**Supplied material:**
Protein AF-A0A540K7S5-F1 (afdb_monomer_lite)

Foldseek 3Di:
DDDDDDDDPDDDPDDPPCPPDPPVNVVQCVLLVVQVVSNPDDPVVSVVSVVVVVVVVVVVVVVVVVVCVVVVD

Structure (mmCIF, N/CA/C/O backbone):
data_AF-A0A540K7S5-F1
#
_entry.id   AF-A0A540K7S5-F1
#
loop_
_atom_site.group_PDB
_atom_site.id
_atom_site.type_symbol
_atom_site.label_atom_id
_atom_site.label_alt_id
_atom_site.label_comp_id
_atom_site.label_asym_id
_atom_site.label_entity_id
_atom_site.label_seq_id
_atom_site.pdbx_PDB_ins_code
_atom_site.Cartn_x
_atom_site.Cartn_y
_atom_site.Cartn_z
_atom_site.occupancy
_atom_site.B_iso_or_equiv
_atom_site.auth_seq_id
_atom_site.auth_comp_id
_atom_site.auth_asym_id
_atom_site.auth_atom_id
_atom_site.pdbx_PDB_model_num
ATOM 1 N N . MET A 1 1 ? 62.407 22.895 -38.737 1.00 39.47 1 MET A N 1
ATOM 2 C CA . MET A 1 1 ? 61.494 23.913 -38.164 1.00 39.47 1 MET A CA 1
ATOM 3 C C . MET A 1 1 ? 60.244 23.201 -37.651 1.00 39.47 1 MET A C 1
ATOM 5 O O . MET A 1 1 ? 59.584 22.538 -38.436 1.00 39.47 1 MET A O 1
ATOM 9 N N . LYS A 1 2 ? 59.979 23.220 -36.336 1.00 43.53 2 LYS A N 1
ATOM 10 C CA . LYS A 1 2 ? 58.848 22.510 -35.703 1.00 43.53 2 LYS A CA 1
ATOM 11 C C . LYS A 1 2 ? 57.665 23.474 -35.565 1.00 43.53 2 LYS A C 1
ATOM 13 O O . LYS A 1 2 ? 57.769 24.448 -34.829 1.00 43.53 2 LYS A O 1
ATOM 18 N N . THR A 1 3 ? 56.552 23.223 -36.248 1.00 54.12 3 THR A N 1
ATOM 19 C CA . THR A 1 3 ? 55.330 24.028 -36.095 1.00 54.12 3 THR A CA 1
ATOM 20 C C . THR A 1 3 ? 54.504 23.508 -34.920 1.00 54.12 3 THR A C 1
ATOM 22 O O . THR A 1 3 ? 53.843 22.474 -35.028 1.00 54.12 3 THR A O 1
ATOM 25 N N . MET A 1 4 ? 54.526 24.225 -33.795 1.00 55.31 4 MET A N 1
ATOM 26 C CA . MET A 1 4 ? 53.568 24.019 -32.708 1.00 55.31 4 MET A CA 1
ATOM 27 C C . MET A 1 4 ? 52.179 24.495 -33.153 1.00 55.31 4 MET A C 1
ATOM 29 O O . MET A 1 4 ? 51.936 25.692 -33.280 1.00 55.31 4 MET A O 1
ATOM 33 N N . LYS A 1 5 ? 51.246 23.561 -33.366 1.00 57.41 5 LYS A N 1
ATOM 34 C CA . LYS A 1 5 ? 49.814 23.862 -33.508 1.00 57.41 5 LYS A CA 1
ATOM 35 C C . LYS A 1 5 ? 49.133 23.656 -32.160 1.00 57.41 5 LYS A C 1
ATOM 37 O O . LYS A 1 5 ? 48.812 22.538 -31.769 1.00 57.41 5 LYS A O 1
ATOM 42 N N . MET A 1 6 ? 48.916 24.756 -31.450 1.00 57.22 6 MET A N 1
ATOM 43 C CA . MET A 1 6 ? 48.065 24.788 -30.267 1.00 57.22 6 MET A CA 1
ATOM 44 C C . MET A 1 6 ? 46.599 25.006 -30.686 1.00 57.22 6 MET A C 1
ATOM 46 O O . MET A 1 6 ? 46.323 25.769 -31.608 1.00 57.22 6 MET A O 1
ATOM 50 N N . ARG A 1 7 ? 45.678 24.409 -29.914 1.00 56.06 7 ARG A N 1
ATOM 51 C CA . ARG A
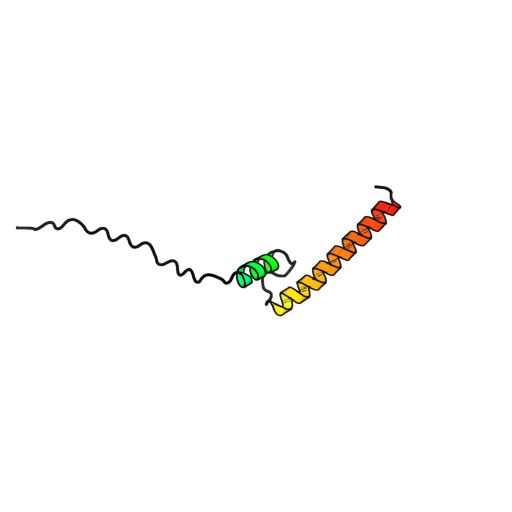 1 7 ? 44.213 24.636 -29.850 1.00 56.06 7 ARG A CA 1
ATOM 52 C C . ARG A 1 7 ? 43.330 23.828 -30.814 1.00 56.06 7 ARG A C 1
ATOM 54 O O . ARG A 1 7 ? 43.050 24.239 -31.932 1.00 56.06 7 ARG A O 1
ATOM 61 N N . ARG A 1 8 ? 42.691 22.793 -30.253 1.00 55.16 8 ARG A N 1
ATOM 62 C CA . ARG A 1 8 ? 41.221 22.636 -30.261 1.00 55.16 8 ARG A CA 1
ATOM 63 C C . ARG A 1 8 ? 40.788 21.746 -29.093 1.00 55.16 8 ARG A C 1
ATOM 65 O O . ARG A 1 8 ? 40.735 20.527 -29.186 1.00 55.16 8 ARG A O 1
ATOM 72 N N . ARG A 1 9 ? 40.456 22.400 -27.980 1.00 56.12 9 ARG A N 1
ATOM 73 C CA . ARG A 1 9 ? 39.653 21.842 -26.891 1.00 56.12 9 ARG A CA 1
ATOM 74 C C . ARG A 1 9 ? 38.272 21.515 -27.467 1.00 56.12 9 ARG A C 1
ATOM 76 O O . ARG A 1 9 ? 37.431 22.401 -27.563 1.00 56.12 9 ARG A O 1
ATOM 83 N N . ARG A 1 10 ? 38.041 20.274 -27.897 1.00 54.00 10 ARG A N 1
ATOM 84 C CA . ARG A 1 10 ? 36.682 19.768 -28.129 1.00 54.00 10 ARG A CA 1
ATOM 85 C C . ARG A 1 10 ? 36.172 19.192 -26.815 1.00 54.00 10 ARG A C 1
ATOM 87 O O . ARG A 1 10 ? 36.315 18.011 -26.533 1.00 54.00 10 ARG A O 1
ATOM 94 N N . GLN A 1 11 ? 35.592 20.071 -26.002 1.00 53.44 11 GLN A N 1
ATOM 95 C CA . GLN A 1 11 ? 34.493 19.658 -25.143 1.00 53.44 11 GLN A CA 1
ATOM 96 C C . GLN A 1 11 ? 33.351 19.227 -26.063 1.00 53.44 11 GLN A C 1
ATOM 98 O O . GLN A 1 11 ? 32.797 20.059 -26.773 1.00 53.44 11 GLN A O 1
ATOM 103 N N . VAL A 1 12 ? 32.996 17.948 -26.032 1.00 54.03 12 VAL A N 1
ATOM 104 C CA . VAL A 1 12 ? 31.595 17.547 -26.167 1.00 54.03 12 VAL A CA 1
ATOM 105 C C . VAL A 1 12 ? 31.331 16.566 -25.037 1.00 54.03 12 VAL A C 1
ATOM 107 O O . VAL A 1 12 ? 31.495 15.356 -25.145 1.00 54.03 12 VAL A O 1
ATOM 110 N N . VAL A 1 13 ? 30.996 17.154 -23.895 1.00 54.34 13 VAL A N 1
ATOM 111 C CA . VAL A 1 13 ? 30.160 16.516 -22.885 1.00 54.34 13 VAL A CA 1
ATOM 112 C C . VAL A 1 13 ? 28.830 16.219 -23.570 1.00 54.34 13 VAL A C 1
ATOM 114 O O . VAL A 1 13 ? 28.221 17.140 -24.103 1.00 54.34 13 VAL A O 1
ATOM 117 N N . GLY A 1 14 ? 28.366 14.971 -23.576 1.00 50.28 14 GLY A N 1
ATOM 118 C CA . GLY A 1 14 ? 27.017 14.704 -24.082 1.00 50.28 14 GLY A CA 1
ATOM 119 C C . GLY A 1 14 ? 26.784 13.
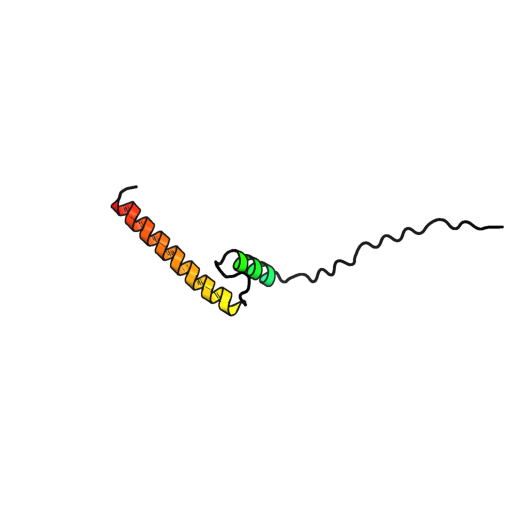301 -24.604 1.00 50.28 14 GLY A C 1
ATOM 120 O O . GLY A 1 14 ? 26.366 13.133 -25.737 1.00 50.28 14 GLY A O 1
ATOM 121 N N . GLY A 1 15 ? 27.041 12.295 -23.773 1.00 44.28 15 GLY A N 1
ATOM 122 C CA . GLY A 1 15 ? 26.657 10.912 -24.049 1.00 44.28 15 GLY A CA 1
ATOM 123 C C . GLY A 1 15 ? 25.854 10.295 -22.911 1.00 44.28 15 GLY A C 1
ATOM 124 O O . GLY A 1 15 ? 25.892 9.086 -22.721 1.00 44.28 15 GLY A O 1
ATOM 125 N N . ARG A 1 16 ? 25.156 11.101 -22.096 1.00 51.03 16 ARG A N 1
ATOM 126 C CA . ARG A 1 16 ? 24.112 10.549 -21.229 1.00 51.03 16 ARG A CA 1
ATOM 127 C C . ARG A 1 16 ? 22.966 10.165 -22.154 1.00 51.03 16 ARG A C 1
ATOM 129 O O . ARG A 1 16 ? 22.199 11.034 -22.552 1.00 51.03
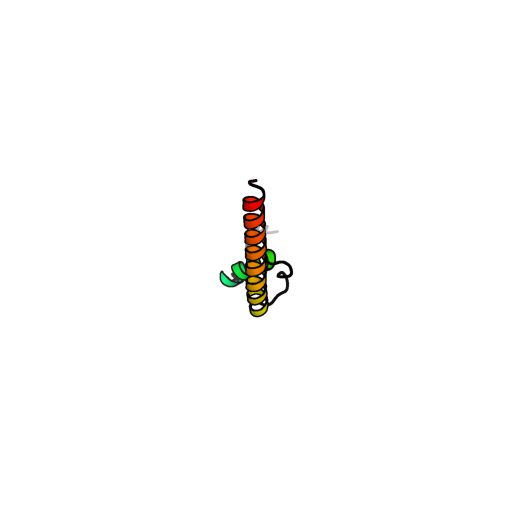 16 ARG A O 1
ATOM 136 N N . GLY A 1 17 ? 22.887 8.882 -22.501 1.00 45.75 17 GLY A N 1
ATOM 137 C CA . GLY A 1 17 ? 21.714 8.250 -23.103 1.00 45.75 17 GLY A CA 1
ATOM 138 C C . GLY A 1 17 ? 20.512 8.405 -22.174 1.00 45.75 17 GLY A C 1
ATOM 139 O O . GLY A 1 17 ? 20.143 7.498 -21.435 1.00 45.75 17 GLY A O 1
ATOM 140 N N . GLY A 1 18 ? 19.948 9.607 -22.150 1.00 51.91 18 GLY A N 1
ATOM 141 C CA . GLY A 1 18 ? 18.743 9.963 -21.430 1.00 51.91 18 GLY A CA 1
ATOM 142 C C . GLY A 1 18 ? 17.547 9.585 -22.279 1.00 51.91 18 GLY A C 1
ATOM 143 O O . GLY A 1 18 ? 16.870 10.458 -22.807 1.00 51.91 18 GLY A O 1
ATOM 144 N N . GLY A 1 19 ? 17.295 8.282 -22.416 1.00 55.69 19 GLY A N 1
ATOM 145 C CA . GLY A 1 19 ? 15.977 7.809 -22.816 1.00 55.69 19 GLY A CA 1
ATOM 146 C C . GLY A 1 19 ? 14.991 8.301 -21.764 1.00 55.69 19 GLY A C 1
ATOM 147 O O . GLY A 1 19 ? 14.964 7.774 -20.649 1.00 55.69 19 GLY A O 1
ATOM 148 N N . GLY A 1 20 ? 14.267 9.378 -22.073 1.00 63.44 20 GLY A N 1
ATOM 149 C CA . GLY A 1 20 ? 13.282 9.966 -21.178 1.00 63.44 20 GLY A CA 1
ATOM 150 C C . GLY A 1 20 ? 12.289 8.889 -20.769 1.00 63.44 20 GLY A C 1
ATOM 151 O O . GLY A 1 20 ? 11.485 8.440 -21.581 1.00 63.44 20 GLY A O 1
ATOM 152 N N . ARG A 1 21 ? 12.371 8.428 -19.516 1.00 68.31 21 ARG A N 1
ATOM 153 C CA . ARG A 1 21 ? 11.354 7.528 -18.971 1.00 68.31 21 ARG A CA 1
ATOM 154 C C . ARG A 1 21 ? 10.020 8.239 -19.090 1.00 68.31 21 ARG A C 1
ATOM 156 O O . ARG A 1 21 ? 9.912 9.400 -18.690 1.00 68.31 21 ARG A O 1
ATOM 163 N N . SER A 1 22 ? 9.013 7.546 -19.610 1.00 86.88 22 SER A N 1
ATOM 164 C CA . SER A 1 22 ? 7.679 8.129 -19.676 1.00 86.88 22 SER A CA 1
ATOM 165 C C . SER A 1 22 ? 7.228 8.522 -18.266 1.00 86.88 22 SER A C 1
ATOM 167 O O . SER A 1 22 ? 7.584 7.875 -17.273 1.00 86.88 22 SER A O 1
ATOM 169 N N . MET A 1 23 ? 6.423 9.577 -18.153 1.00 90.44 23 MET A N 1
ATOM 170 C CA . MET A 1 23 ? 5.870 10.008 -16.863 1.00 90.44 23 MET A CA 1
ATOM 171 C C . MET A 1 23 ? 5.165 8.849 -16.131 1.00 90.44 23 MET A C 1
ATOM 173 O O . MET A 1 23 ? 5.230 8.737 -14.905 1.00 90.44 23 MET A O 1
ATOM 177 N N . VAL A 1 24 ? 4.551 7.938 -16.894 1.00 90.44 24 VAL A N 1
ATOM 178 C CA . VAL A 1 24 ? 3.929 6.707 -16.391 1.00 90.44 24 VAL A CA 1
ATOM 179 C C . VAL A 1 24 ? 4.959 5.799 -15.721 1.00 90.44 24 VAL A C 1
ATOM 181 O O . VAL A 1 24 ? 4.743 5.380 -14.588 1.00 90.44 24 VAL A O 1
ATOM 184 N N . GLN A 1 25 ? 6.114 5.550 -16.344 1.00 91.06 25 GLN A N 1
ATOM 185 C CA . GLN A 1 25 ? 7.179 4.736 -15.744 1.00 91.06 25 GLN A CA 1
ATOM 186 C C . GLN A 1 25 ? 7.712 5.346 -14.442 1.00 91.06 25 GLN A C 1
ATOM 188 O O . GLN A 1 25 ? 8.013 4.618 -13.495 1.00 91.06 25 GLN A O 1
ATOM 193 N N . VAL A 1 26 ? 7.801 6.677 -14.362 1.00 92.94 26 VAL A N 1
ATOM 194 C CA . VAL A 1 26 ? 8.196 7.369 -13.125 1.00 92.94 26 VAL A CA 1
ATOM 195 C C . VAL A 1 26 ? 7.155 7.151 -12.024 1.00 92.94 26 VAL A C 1
ATOM 197 O O . VAL A 1 26 ? 7.524 6.832 -10.893 1.00 92.94 26 VAL A O 1
ATOM 200 N N . LYS A 1 27 ? 5.860 7.278 -12.342 1.00 93.62 27 LYS A N 1
ATOM 201 C CA . LYS A 1 27 ? 4.762 7.027 -11.393 1.00 93.62 27 LYS A CA 1
ATOM 202 C C . LYS A 1 27 ? 4.719 5.567 -10.937 1.00 93.62 27 LYS A C 1
ATOM 204 O O . LYS A 1 27 ? 4.635 5.326 -9.737 1.00 93.62 27 LYS A O 1
ATOM 209 N N . VAL A 1 28 ? 4.857 4.611 -11.857 1.00 94.25 28 VAL A N 1
ATOM 210 C CA . VAL A 1 28 ? 4.912 3.175 -11.534 1.00 94.25 28 VAL A CA 1
ATOM 211 C C . VAL A 1 28 ? 6.094 2.885 -10.613 1.00 94.25 28 VAL A C 1
ATOM 213 O O . VAL A 1 28 ? 5.919 2.233 -9.590 1.00 94.25 28 VAL A O 1
ATOM 216 N N . LYS A 1 29 ? 7.277 3.447 -10.890 1.00 94.31 29 LYS A N 1
ATOM 217 C CA . LYS A 1 29 ? 8.448 3.270 -10.022 1.00 94.31 29 LYS A CA 1
ATOM 218 C C . LYS A 1 29 ? 8.239 3.851 -8.621 1.00 94.31 29 LYS A C 1
ATOM 220 O O . LYS A 1 29 ? 8.656 3.241 -7.641 1.00 94.31 29 LYS A O 1
ATOM 225 N N . LYS A 1 30 ? 7.587 5.012 -8.509 1.00 95.31 30 LYS A N 1
ATOM 226 C CA . LYS A 1 30 ? 7.215 5.580 -7.203 1.00 95.31 30 LYS A CA 1
ATOM 227 C C . LYS A 1 30 ? 6.245 4.665 -6.458 1.00 95.31 30 LYS A C 1
ATOM 229 O O . LYS A 1 30 ? 6.461 4.393 -5.283 1.00 95.31 30 LYS A O 1
ATOM 234 N N . LEU A 1 31 ? 5.231 4.142 -7.146 1.00 96.19 31 LEU A N 1
ATOM 235 C CA . LEU A 1 31 ? 4.268 3.216 -6.558 1.00 96.19 31 LEU A CA 1
ATOM 236 C C . LEU A 1 31 ? 4.955 1.936 -6.053 1.00 96.19 31 LEU A C 1
ATOM 238 O O . LEU A 1 31 ? 4.751 1.544 -4.912 1.00 96.19 31 LEU A O 1
ATOM 242 N N . GLN A 1 32 ? 5.874 1.356 -6.829 1.00 96.00 32 GLN A N 1
ATOM 243 C CA . GLN A 1 32 ? 6.684 0.201 -6.414 1.00 96.00 32 GLN A CA 1
ATOM 244 C C . GLN A 1 32 ? 7.493 0.433 -5.126 1.00 96.00 32 GLN A C 1
ATOM 246 O O . GLN A 1 32 ? 7.804 -0.525 -4.419 1.00 96.00 32 GLN A O 1
ATOM 251 N N . MET A 1 33 ? 7.878 1.679 -4.832 1.00 96.00 33 MET A N 1
ATOM 252 C CA . MET A 1 33 ? 8.602 2.023 -3.604 1.00 96.00 33 MET A CA 1
ATOM 253 C C . MET A 1 33 ? 7.680 2.204 -2.396 1.00 96.00 33 MET A C 1
ATOM 255 O O . MET A 1 33 ? 8.130 1.971 -1.278 1.00 96.00 33 MET A O 1
ATOM 259 N N . LEU A 1 34 ? 6.433 2.624 -2.622 1.00 96.19 34 LEU A N 1
ATOM 260 C CA . LEU A 1 34 ? 5.437 2.867 -1.576 1.00 96.19 34 LEU A CA 1
ATOM 261 C C . LEU A 1 34 ? 4.755 1.580 -1.114 1.00 96.19 34 LEU A C 1
ATOM 263 O O . LEU A 1 34 ? 4.491 1.418 0.072 1.00 96.19 34 LEU A O 1
ATOM 267 N N . ILE A 1 35 ? 4.457 0.678 -2.048 1.00 95.88 35 ILE A N 1
ATOM 268 C CA . ILE A 1 35 ? 3.719 -0.544 -1.738 1.00 95.88 35 ILE A CA 1
ATOM 269 C C . ILE A 1 35 ? 4.666 -1.573 -1.104 1.00 95.88 35 ILE A C 1
ATOM 271 O O . ILE A 1 35 ? 5.695 -1.900 -1.713 1.00 95.88 35 ILE A O 1
ATOM 275 N N . PRO A 1 36 ? 4.347 -2.123 0.085 1.00 93.75 36 PRO A N 1
ATOM 276 C CA . PRO A 1 36 ? 5.134 -3.192 0.695 1.00 93.75 36 PRO A CA 1
ATOM 277 C C . PRO A 1 36 ? 5.263 -4.370 -0.271 1.00 93.75 36 PRO A C 1
ATOM 279 O O . PRO A 1 36 ? 4.263 -4.829 -0.801 1.00 93.75 36 PRO A O 1
ATOM 282 N N . GLY A 1 37 ? 6.485 -4.833 -0.554 1.00 92.44 37 GLY A N 1
ATOM 283 C CA . GLY A 1 37 ? 6.734 -5.892 -1.549 1.00 92.44 37 GLY A CA 1
ATOM 284 C C . GLY A 1 37 ? 6.668 -5.451 -3.024 1.00 92.44 37 GLY A C 1
ATOM 285 O O . GLY A 1 37 ? 6.925 -6.258 -3.915 1.00 92.44 37 GLY A O 1
ATOM 286 N N . GLY A 1 38 ? 6.409 -4.169 -3.309 1.00 91.44 38 GLY A N 1
ATOM 287 C CA . GLY A 1 38 ? 6.164 -3.647 -4.659 1.00 91.44 38 GLY A CA 1
ATOM 288 C C . GLY A 1 38 ? 7.384 -3.505 -5.578 1.00 91.44 38 GLY A C 1
ATOM 289 O O . GLY A 1 38 ? 7.229 -3.467 -6.799 1.00 91.44 38 GLY A O 1
ATOM 290 N N . ARG A 1 39 ? 8.612 -3.458 -5.037 1.00 90.19 39 ARG A N 1
ATOM 291 C CA . ARG A 1 39 ? 9.837 -3.040 -5.766 1.00 90.19 39 ARG A CA 1
ATOM 292 C C . ARG A 1 39 ? 10.177 -3.841 -7.026 1.00 90.19 39 ARG A C 1
ATOM 294 O O . ARG A 1 39 ? 10.926 -3.344 -7.862 1.00 90.19 39 ARG A O 1
ATOM 301 N N . ARG A 1 40 ? 9.685 -5.075 -7.154 1.00 89.38 40 ARG A N 1
ATOM 302 C CA . ARG A 1 40 ? 9.984 -5.977 -8.284 1.00 89.38 
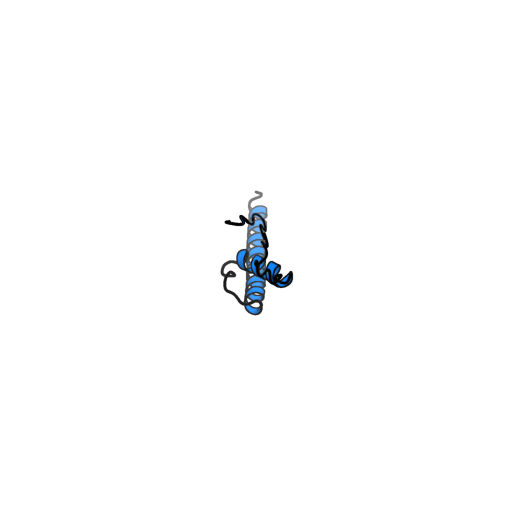40 ARG A CA 1
ATOM 303 C C . ARG A 1 40 ? 8.739 -6.420 -9.055 1.00 89.38 40 ARG A C 1
ATOM 305 O O . ARG A 1 40 ? 8.833 -7.289 -9.917 1.00 89.38 40 ARG A O 1
ATOM 312 N N . LEU A 1 41 ? 7.576 -5.844 -8.757 1.00 91.75 41 LEU A N 1
ATOM 313 C CA . LEU A 1 41 ? 6.322 -6.243 -9.389 1.00 91.75 41 LEU A CA 1
ATOM 314 C C . LEU A 1 41 ? 6.141 -5.580 -10.751 1.00 91.75 41 LEU A C 1
ATOM 316 O O . LEU A 1 41 ? 6.411 -4.390 -10.921 1.00 91.75 41 LEU A O 1
ATOM 320 N N . LYS A 1 42 ? 5.619 -6.350 -11.709 1.00 93.06 42 LYS A N 1
ATOM 321 C CA . LYS A 1 42 ? 5.067 -5.810 -12.959 1.00 93.06 42 LYS A CA 1
ATOM 322 C C . LYS A 1 42 ? 3.823 -4.968 -12.657 1.00 93.06 42 LYS A C 1
ATOM 324 O O . LYS A 1 42 ? 3.192 -5.175 -11.624 1.00 93.06 42 LYS A O 1
ATOM 329 N N . ALA A 1 43 ? 3.469 -4.055 -13.562 1.00 90.19 43 ALA A N 1
ATOM 330 C CA . ALA A 1 43 ? 2.387 -3.092 -13.352 1.00 90.19 43 ALA A CA 1
ATOM 331 C C . ALA A 1 43 ? 1.056 -3.763 -12.964 1.00 90.19 43 ALA A C 1
ATOM 333 O O . ALA A 1 43 ? 0.458 -3.369 -11.971 1.00 90.19 43 ALA A O 1
ATOM 334 N N . ASP A 1 44 ? 0.664 -4.835 -13.655 1.00 91.19 44 ASP A N 1
ATOM 335 C CA . ASP A 1 44 ? -0.610 -5.530 -13.410 1.00 91.19 44 ASP A CA 1
ATOM 336 C C . ASP A 1 44 ? -0.722 -6.047 -11.967 1.00 91.19 44 ASP A C 1
ATOM 338 O O . ASP A 1 44 ? -1.697 -5.787 -11.264 1.00 91.19 44 ASP A O 1
ATOM 342 N N . ARG A 1 45 ? 0.331 -6.718 -11.480 1.00 94.88 45 ARG A N 1
ATOM 343 C CA . ARG A 1 45 ? 0.391 -7.225 -10.099 1.00 94.88 45 ARG A CA 1
ATOM 344 C C . ARG A 1 45 ? 0.572 -6.107 -9.081 1.00 94.88 45 ARG A C 1
ATOM 346 O O . ARG A 1 45 ? 0.031 -6.188 -7.986 1.00 94.88 45 ARG A O 1
ATOM 353 N N . LEU A 1 46 ? 1.327 -5.070 -9.439 1.00 96.75 46 LEU A N 1
ATOM 354 C CA . LE
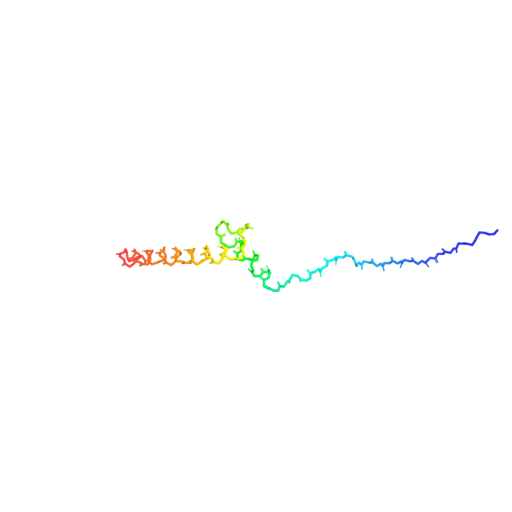U A 1 46 ? 1.530 -3.907 -8.585 1.00 96.75 46 LEU A CA 1
ATOM 355 C C . LEU A 1 46 ? 0.202 -3.206 -8.296 1.00 96.75 46 LEU A C 1
ATOM 357 O O . LEU A 1 46 ? -0.028 -2.821 -7.154 1.00 96.75 46 LEU A O 1
ATOM 361 N N . PHE A 1 47 ? -0.667 -3.048 -9.296 1.00 95.88 47 PHE A N 1
ATOM 362 C CA . PHE A 1 47 ? -1.969 -2.409 -9.108 1.00 95.88 47 PHE A CA 1
ATOM 363 C C . PHE A 1 47 ? -2.920 -3.256 -8.265 1.00 95.88 47 PHE A C 1
ATOM 365 O O . PHE A 1 47 ? -3.561 -2.700 -7.376 1.00 95.88 47 PHE A O 1
ATOM 372 N N . LEU A 1 48 ? -2.946 -4.578 -8.462 1.00 96.38 48 LEU A N 1
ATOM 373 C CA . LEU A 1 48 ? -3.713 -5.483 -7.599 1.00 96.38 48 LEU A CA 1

**Instructions for the task:** Would you output, from the records above, exactly the run of lines that starts at the line containing "ATOM 210 C CA" and ends at the line containing "ATOM 235 C CA", and only that run?

**Solved exercise:**
ATOM 210 C CA . VAL A 1 28 ? 4.912 3.175 -11.534 1.00 94.25 28 VAL A CA 1
ATOM 211 C C . VAL A 1 28 ? 6.094 2.885 -10.613 1.00 94.25 28 VAL A C 1
ATOM 213 O O . VAL A 1 28 ? 5.919 2.233 -9.590 1.00 94.25 28 VAL A O 1
ATOM 216 N N . LYS A 1 29 ? 7.277 3.447 -10.890 1.00 94.31 29 LYS A N 1
ATOM 217 C CA . LYS A 1 29 ? 8.448 3.270 -10.022 1.00 94.31 29 LYS A CA 1
ATOM 218 C C . LYS A 1 29 ? 8.239 3.851 -8.621 1.00 94.31 29 LYS A C 1
ATOM 220 O O . LYS A 1 29 ? 8.656 3.241 -7.641 1.00 94.31 29 LYS A O 1
ATOM 225 N N . LYS A 1 30 ? 7.587 5.012 -8.509 1.00 95.31 30 LYS A N 1
ATOM 226 C CA . LYS A 1 30 ? 7.215 5.580 -7.203 1.00 95.31 30 LYS A CA 1
ATOM 227 C C . LYS A 1 30 ? 6.245 4.665 -6.458 1.00 95.31 30 LYS A C 1
ATOM 229 O O . LYS A 1 30 ? 6.461 4.393 -5.283 1.00 95.31 30 LYS A O 1
ATOM 234 N N . LEU A 1 31 ? 5.231 4.142 -7.146 1.00 96.19 31 LEU A N 1
ATOM 235 C CA . LEU A 1 31 ? 4.268 3.216 -6.558 1.00 96.19 31 LEU A CA 1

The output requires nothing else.